# Where did your user name come from?



## bhil (Oct 30, 2004)

A lot of people used their names for their user name, but many have obviously not. Where did your user name come from?

For me:

My last name is Behiel, pronouced Bee-hill. I had a friend that always thought it would be much easier if I just dropped the e's from my name, and started doing it, and it stuck.


----------



## teeterboy3 (May 22, 2005)

last name + we're a family of 4 boys referred to as the "boys" + I am the 3rd one


----------



## trump (Dec 7, 2004)

donald trump is a p.i.m.p., so I used his name


----------



## darkscot (Nov 13, 2003)

an ex girlfriend's mom said I looked like a dark Scot. it rang true with me somehow. Still don't know if she meant it as a compliment or not.


----------



## CamCanola (Jan 26, 2004)

It's the name of an animated canola plant that pitches for HELIX, an "environmentally safe (sic) insecticide, which provides instant, early-season, broad-spectrum pest control, thereby enhancing plant vigor and crop yield potential," on prairie TV here.

I've never seen an animated character so enthusiastic about a deadly poision. 

http://www.syngenta.com/en/products_services/popups/featvid_cruiser3.html


----------



## kevs~just kevs (Mar 21, 2005)

I had a few friends also named kevin(who went by kevs) so they all use last names, but my last name is long. So it's kevs, just kevs.


----------



## talonracer (Dec 30, 2003)

I'm all about my babies, my Eagle Talons.


----------



## Trose (Feb 17, 2005)

Interesting thread. Unfortunately I don't have an interesting answer, I just made it up. Didn't come from anything.

My msn name (and my avatar) is a bit more interesting: Clarus. The people here should know who that is. Story behind that is that it's one of my earliest Mac memories.

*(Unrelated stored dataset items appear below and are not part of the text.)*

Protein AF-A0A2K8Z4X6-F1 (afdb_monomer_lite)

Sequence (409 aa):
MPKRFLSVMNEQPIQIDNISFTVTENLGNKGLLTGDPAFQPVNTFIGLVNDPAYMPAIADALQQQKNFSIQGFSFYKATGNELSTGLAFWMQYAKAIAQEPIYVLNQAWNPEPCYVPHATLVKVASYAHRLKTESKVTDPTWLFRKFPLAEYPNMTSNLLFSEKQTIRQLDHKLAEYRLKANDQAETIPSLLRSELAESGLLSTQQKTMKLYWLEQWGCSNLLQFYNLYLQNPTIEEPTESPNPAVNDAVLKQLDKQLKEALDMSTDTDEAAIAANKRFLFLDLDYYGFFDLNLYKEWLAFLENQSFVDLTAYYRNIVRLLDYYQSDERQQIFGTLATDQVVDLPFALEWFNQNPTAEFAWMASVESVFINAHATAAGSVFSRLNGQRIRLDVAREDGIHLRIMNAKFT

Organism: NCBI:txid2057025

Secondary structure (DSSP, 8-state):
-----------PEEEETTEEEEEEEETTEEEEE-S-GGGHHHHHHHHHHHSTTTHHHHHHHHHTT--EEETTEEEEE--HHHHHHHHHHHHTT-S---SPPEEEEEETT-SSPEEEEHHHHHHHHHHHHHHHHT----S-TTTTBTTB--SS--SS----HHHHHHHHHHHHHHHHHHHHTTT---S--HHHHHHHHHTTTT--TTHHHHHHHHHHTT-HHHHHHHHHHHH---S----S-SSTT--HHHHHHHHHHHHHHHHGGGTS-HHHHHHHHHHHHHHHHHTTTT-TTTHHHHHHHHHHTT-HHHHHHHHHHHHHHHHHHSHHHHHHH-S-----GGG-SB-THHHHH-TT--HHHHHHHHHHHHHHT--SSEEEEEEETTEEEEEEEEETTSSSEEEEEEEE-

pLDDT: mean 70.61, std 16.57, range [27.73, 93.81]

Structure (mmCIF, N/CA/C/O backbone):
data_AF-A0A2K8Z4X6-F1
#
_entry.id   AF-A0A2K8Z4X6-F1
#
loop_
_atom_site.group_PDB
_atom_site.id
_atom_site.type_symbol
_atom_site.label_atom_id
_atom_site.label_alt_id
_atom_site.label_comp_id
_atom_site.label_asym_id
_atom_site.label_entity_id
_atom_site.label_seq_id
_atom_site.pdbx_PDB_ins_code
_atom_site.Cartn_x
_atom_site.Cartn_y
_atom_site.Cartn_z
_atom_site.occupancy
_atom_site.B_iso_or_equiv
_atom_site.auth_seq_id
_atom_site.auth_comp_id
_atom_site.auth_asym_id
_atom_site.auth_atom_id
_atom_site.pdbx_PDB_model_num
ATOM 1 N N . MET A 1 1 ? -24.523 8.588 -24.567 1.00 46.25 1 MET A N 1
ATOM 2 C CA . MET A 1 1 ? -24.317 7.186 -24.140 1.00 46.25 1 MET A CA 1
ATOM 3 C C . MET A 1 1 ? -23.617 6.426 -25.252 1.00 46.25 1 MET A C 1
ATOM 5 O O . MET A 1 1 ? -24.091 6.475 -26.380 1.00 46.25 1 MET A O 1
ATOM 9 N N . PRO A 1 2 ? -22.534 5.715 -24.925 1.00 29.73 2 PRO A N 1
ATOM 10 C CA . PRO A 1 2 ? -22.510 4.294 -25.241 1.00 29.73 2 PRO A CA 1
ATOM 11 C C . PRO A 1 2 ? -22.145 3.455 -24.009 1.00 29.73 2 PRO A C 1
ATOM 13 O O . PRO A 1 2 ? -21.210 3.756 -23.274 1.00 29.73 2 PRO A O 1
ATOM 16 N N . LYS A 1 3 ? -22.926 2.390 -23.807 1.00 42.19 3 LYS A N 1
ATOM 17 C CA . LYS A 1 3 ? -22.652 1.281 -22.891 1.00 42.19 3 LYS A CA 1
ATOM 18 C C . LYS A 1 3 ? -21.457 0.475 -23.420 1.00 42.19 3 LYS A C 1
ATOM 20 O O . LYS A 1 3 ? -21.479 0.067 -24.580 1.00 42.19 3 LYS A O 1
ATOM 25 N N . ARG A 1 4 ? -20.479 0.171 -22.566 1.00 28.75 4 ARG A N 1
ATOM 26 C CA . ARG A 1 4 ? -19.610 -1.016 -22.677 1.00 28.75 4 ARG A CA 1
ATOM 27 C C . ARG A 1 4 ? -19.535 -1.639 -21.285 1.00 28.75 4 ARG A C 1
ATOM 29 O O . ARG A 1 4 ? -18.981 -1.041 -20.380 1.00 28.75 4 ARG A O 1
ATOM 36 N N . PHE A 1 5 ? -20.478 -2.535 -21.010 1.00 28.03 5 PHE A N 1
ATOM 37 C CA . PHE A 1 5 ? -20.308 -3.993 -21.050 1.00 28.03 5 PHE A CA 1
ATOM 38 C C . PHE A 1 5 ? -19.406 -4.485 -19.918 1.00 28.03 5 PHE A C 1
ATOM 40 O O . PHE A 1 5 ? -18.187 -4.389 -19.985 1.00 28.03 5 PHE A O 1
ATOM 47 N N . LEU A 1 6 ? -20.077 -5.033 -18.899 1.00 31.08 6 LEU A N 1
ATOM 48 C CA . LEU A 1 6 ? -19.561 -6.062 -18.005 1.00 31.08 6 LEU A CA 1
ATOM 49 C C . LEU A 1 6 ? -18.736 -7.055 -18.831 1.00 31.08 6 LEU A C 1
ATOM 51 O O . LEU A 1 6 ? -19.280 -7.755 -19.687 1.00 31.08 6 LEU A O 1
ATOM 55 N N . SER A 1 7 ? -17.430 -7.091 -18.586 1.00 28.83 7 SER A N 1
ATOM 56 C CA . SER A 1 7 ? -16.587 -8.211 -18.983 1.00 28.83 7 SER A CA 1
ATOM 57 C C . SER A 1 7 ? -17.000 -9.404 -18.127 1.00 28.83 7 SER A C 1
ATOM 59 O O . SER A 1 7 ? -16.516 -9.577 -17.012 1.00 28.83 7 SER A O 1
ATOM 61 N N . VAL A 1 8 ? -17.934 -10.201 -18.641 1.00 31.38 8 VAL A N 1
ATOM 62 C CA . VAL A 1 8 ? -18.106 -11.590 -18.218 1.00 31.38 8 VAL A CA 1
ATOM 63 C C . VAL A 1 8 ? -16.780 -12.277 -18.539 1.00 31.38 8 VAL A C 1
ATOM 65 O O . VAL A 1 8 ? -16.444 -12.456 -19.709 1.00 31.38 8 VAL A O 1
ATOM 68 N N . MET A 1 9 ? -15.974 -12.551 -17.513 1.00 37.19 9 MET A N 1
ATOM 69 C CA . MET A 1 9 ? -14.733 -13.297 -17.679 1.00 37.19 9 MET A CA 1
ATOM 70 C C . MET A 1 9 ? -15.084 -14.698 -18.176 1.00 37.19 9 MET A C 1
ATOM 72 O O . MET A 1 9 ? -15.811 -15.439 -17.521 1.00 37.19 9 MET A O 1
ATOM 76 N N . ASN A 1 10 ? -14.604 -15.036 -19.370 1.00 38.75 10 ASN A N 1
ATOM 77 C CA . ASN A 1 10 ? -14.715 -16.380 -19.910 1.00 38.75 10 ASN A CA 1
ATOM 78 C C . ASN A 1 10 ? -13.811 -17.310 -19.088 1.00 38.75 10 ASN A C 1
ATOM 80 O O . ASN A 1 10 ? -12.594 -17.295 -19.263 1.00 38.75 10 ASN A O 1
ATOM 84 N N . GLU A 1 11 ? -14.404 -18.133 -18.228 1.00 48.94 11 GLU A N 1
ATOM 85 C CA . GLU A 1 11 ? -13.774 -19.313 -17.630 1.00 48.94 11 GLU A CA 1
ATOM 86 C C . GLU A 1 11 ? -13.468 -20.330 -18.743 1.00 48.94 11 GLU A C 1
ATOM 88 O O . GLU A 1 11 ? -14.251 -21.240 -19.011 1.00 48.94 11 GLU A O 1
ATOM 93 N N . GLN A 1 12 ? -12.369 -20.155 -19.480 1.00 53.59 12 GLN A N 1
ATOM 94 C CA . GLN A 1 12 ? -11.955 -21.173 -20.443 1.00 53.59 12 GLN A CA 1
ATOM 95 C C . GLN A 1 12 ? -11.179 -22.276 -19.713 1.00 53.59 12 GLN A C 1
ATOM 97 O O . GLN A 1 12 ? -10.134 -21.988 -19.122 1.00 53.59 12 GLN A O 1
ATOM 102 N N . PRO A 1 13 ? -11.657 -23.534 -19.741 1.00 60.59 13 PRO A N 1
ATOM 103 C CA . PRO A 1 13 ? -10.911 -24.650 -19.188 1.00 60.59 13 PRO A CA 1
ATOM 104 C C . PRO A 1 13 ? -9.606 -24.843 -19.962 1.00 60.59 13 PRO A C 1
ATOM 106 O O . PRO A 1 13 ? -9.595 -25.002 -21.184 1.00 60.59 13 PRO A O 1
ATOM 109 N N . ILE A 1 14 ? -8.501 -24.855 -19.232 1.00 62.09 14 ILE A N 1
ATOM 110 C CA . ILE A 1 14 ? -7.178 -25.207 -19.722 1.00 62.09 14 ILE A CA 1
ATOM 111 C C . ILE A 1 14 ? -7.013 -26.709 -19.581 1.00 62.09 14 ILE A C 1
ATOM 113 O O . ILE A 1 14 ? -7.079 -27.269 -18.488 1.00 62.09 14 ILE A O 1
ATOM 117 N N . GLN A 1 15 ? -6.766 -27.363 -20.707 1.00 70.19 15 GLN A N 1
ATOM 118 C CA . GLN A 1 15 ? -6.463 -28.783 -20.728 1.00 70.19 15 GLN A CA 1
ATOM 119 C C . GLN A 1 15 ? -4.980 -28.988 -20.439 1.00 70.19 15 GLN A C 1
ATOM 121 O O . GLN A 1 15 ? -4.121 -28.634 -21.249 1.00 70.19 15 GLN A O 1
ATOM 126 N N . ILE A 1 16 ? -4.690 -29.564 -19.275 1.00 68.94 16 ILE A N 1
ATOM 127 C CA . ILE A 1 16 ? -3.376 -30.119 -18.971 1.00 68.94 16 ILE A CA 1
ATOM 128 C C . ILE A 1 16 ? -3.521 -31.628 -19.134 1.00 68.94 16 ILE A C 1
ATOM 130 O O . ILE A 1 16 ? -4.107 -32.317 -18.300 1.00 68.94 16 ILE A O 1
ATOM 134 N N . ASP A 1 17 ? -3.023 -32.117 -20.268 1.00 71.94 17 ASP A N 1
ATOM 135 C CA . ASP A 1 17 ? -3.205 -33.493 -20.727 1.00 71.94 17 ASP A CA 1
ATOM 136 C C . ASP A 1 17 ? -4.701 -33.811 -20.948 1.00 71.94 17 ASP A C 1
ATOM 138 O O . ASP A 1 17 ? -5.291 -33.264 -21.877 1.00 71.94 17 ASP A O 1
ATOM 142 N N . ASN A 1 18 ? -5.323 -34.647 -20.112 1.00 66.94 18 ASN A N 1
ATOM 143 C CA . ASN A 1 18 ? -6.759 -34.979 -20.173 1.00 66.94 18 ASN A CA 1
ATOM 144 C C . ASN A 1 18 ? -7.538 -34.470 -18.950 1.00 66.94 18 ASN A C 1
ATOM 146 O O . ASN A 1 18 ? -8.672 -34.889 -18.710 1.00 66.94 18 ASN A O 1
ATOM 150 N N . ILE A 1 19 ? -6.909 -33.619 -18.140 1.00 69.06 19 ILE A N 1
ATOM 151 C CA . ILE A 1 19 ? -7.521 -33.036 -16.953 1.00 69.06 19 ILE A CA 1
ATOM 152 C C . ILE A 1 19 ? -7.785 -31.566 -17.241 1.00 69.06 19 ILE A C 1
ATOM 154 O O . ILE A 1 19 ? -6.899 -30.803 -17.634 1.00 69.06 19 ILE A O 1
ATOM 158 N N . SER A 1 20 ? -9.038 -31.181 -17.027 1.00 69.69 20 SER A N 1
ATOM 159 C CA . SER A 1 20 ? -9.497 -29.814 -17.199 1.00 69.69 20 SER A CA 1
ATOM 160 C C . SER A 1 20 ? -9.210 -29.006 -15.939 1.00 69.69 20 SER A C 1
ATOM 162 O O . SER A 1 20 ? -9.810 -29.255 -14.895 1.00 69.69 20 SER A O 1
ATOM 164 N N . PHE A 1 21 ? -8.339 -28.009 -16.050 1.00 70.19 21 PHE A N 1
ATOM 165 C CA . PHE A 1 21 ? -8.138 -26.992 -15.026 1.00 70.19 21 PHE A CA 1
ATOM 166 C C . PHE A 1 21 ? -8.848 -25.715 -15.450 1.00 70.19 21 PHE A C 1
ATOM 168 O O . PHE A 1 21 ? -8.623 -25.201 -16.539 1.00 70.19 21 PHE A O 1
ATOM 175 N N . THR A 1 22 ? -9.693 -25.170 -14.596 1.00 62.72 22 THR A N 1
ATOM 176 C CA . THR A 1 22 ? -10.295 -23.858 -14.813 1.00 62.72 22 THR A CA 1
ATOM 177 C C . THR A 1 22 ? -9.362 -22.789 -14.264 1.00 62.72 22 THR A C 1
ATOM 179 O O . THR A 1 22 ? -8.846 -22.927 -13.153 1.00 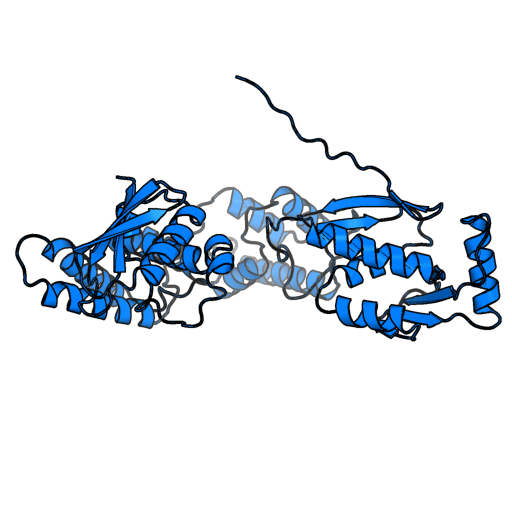62.72 22 THR A O 1
ATOM 182 N N . VAL A 1 23 ? -9.140 -21.720 -15.033 1.00 58.22 23 VAL A N 1
ATOM 183 C CA . VAL A 1 23 ? -8.501 -20.516 -14.492 1.00 58.22 23 VAL A CA 1
ATOM 184 C C . VAL A 1 23 ? -9.543 -19.750 -13.700 1.00 58.22 23 VAL A C 1
ATOM 186 O O . VAL A 1 23 ? -10.516 -19.267 -14.274 1.00 58.22 23 VAL A O 1
ATOM 189 N N . THR A 1 24 ? -9.338 -19.617 -12.399 1.00 55.78 24 THR A N 1
ATOM 190 C CA . THR A 1 24 ? -10.166 -18.754 -11.558 1.00 55.78 24 THR A CA 1
ATOM 191 C C . THR A 1 24 ? -9.420 -17.462 -11.285 1.00 55.78 24 THR A C 1
ATOM 193 O O . THR A 1 24 ? -8.320 -17.495 -10.731 1.00 55.78 24 THR A O 1
ATOM 196 N N . GLU A 1 25 ? -10.012 -16.333 -11.671 1.00 47.72 25 GLU A N 1
ATOM 197 C CA . GLU A 1 25 ? -9.536 -15.013 -11.267 1.00 47.72 25 GLU A CA 1
ATOM 198 C C . GLU A 1 25 ? -10.230 -14.617 -9.976 1.00 47.72 25 GLU A C 1
ATOM 200 O O . GLU A 1 25 ? -11.452 -14.504 -9.904 1.00 47.72 25 GLU A O 1
ATOM 205 N N . ASN A 1 26 ? -9.428 -14.448 -8.942 1.00 44.00 26 ASN A N 1
ATOM 206 C CA . ASN A 1 26 ? -9.914 -14.398 -7.592 1.00 44.00 26 ASN A CA 1
ATOM 207 C C . ASN A 1 26 ? -9.120 -13.316 -6.841 1.00 44.00 26 ASN A C 1
ATOM 209 O O . ASN A 1 26 ? -7.954 -13.521 -6.522 1.00 44.00 26 ASN A O 1
ATOM 213 N N . LEU A 1 27 ? -9.734 -12.142 -6.609 1.00 39.59 27 LEU A N 1
ATOM 214 C CA . LEU A 1 27 ? -9.107 -10.989 -5.932 1.00 39.59 27 LEU A CA 1
ATOM 215 C C . LEU A 1 27 ? -7.748 -10.605 -6.557 1.00 39.59 27 LEU A C 1
ATOM 217 O O . LEU A 1 27 ? -6.763 -10.413 -5.856 1.00 39.59 27 LEU A O 1
ATOM 221 N N . GLY A 1 28 ? -7.675 -10.573 -7.891 1.00 42.81 28 GLY A N 1
ATOM 222 C CA . GLY A 1 28 ? -6.437 -10.275 -8.627 1.00 42.81 28 GLY A CA 1
ATOM 223 C C . GLY A 1 28 ? -5.475 -11.461 -8.787 1.00 42.81 28 GLY A C 1
ATOM 224 O O . GLY A 1 28 ? -4.602 -11.414 -9.652 1.00 42.81 28 GLY A O 1
ATOM 225 N N . ASN A 1 29 ? -5.671 -12.562 -8.052 1.00 45.06 29 ASN A N 1
ATOM 226 C CA . ASN A 1 29 ? -4.883 -13.784 -8.193 1.00 45.06 29 ASN A CA 1
ATOM 227 C C . ASN A 1 29 ? -5.521 -14.727 -9.218 1.00 45.06 29 ASN A C 1
ATOM 229 O O . ASN A 1 29 ? -6.673 -15.141 -9.081 1.00 45.06 29 ASN A O 1
ATOM 233 N N . LYS A 1 30 ? -4.758 -15.101 -10.249 1.00 51.66 30 LYS A N 1
ATOM 234 C CA . LYS A 1 30 ? -5.156 -16.136 -11.212 1.00 51.66 30 LYS A CA 1
ATOM 235 C C . LYS A 1 30 ? -4.675 -17.499 -10.708 1.00 51.66 30 LYS A C 1
ATOM 237 O O . LYS A 1 30 ? -3.475 -17.713 -10.550 1.00 51.66 30 LYS A O 1
ATOM 242 N N . GLY A 1 31 ? -5.598 -18.420 -10.450 1.00 61.12 31 GLY A N 1
ATOM 243 C CA . GLY A 1 31 ? -5.308 -19.792 -10.020 1.00 61.12 31 GLY A CA 1
ATOM 244 C C . GLY A 1 31 ? -5.766 -20.818 -11.051 1.00 61.12 31 GLY A C 1
ATOM 245 O O . GLY A 1 31 ? -6.699 -20.555 -11.799 1.00 61.12 31 GLY A O 1
ATOM 246 N N . LEU A 1 32 ? -5.123 -21.984 -11.086 1.00 65.19 32 LEU A N 1
ATOM 247 C CA . LEU A 1 32 ? -5.614 -23.157 -11.812 1.00 65.19 32 LEU A CA 1
ATOM 248 C C . LEU A 1 32 ? -6.305 -24.083 -10.813 1.00 65.19 32 LEU A C 1
ATOM 250 O O . LEU A 1 32 ? -5.694 -24.454 -9.816 1.00 65.19 32 LEU A O 1
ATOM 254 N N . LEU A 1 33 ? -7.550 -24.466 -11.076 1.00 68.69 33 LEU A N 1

A question that should be added: Where did your avatar come from?


----------



## MacDoc (Nov 3, 2001)

Art of the obvious


----------



## guytoronto (Jun 25, 2005)

Umm...I'm a guy, and I live in Toronto.


----------



## SINC (Feb 16, 2001)

Last name is Sinclair, thus SINC, a nickname I have had for years. My company is Sinclair Ink Newspaper Consulting or SINC for short as well.


----------



## Gerbill (Jul 1, 2003)

I like little animals like guinea pigs and gerbils, my name is Bill, thus:

*  Gerbill*


----------



## andrewenterprise (May 22, 2005)

Well, the andrew comes from my first name... Andrew.. and enterprise... well I really don't know, I am ambitious... and will have a nice enterprise of my own someday? 


Also has a nice ring to it.


----------



## audiodan (Sep 26, 2005)

My dads ebay account is audiolar, so I thought, I am an audio freak, and my name is daniel, thus Audiodan!


----------



## ThirtyOne (Jan 18, 2003)

From 31 Mile Lake, which is north of Ottawa in Quebec, and where my family has a cottage.


----------



## mr.steevo (Jul 22, 2005)

Hi,

My girlfriend has called me steevo since we met six years ago. As it happens there are a lot of steevos out in internet land, so I added a mr. I think I am the only one out here (in internet land)

s.


----------



## Makr (Jul 21, 2005)

I just misspelt my name for a diablo account, and it sounded like it would fit. and i just haven't bothered to find something different.


----------



## IronMac (Sep 22, 2003)

trump said:


> donald trump is a p.i.m.p., so I used his name


p.i.m.p. = pain in my posterior?


----------



## The Doug (Jun 14, 2003)

This is what I said a while back...


----------



## RevMatt (Sep 10, 2005)

Being the terribly imaginative person that I am, I stuck my title in front of my first name. Done.


----------



## MaxPower (Jan 30, 2003)

I couldn't think of a decent name, but I remembered a Simpson's episode where Homer decided to change his name to Max Power. I decided to turn it into one word, hence, MaxPower. Not too original.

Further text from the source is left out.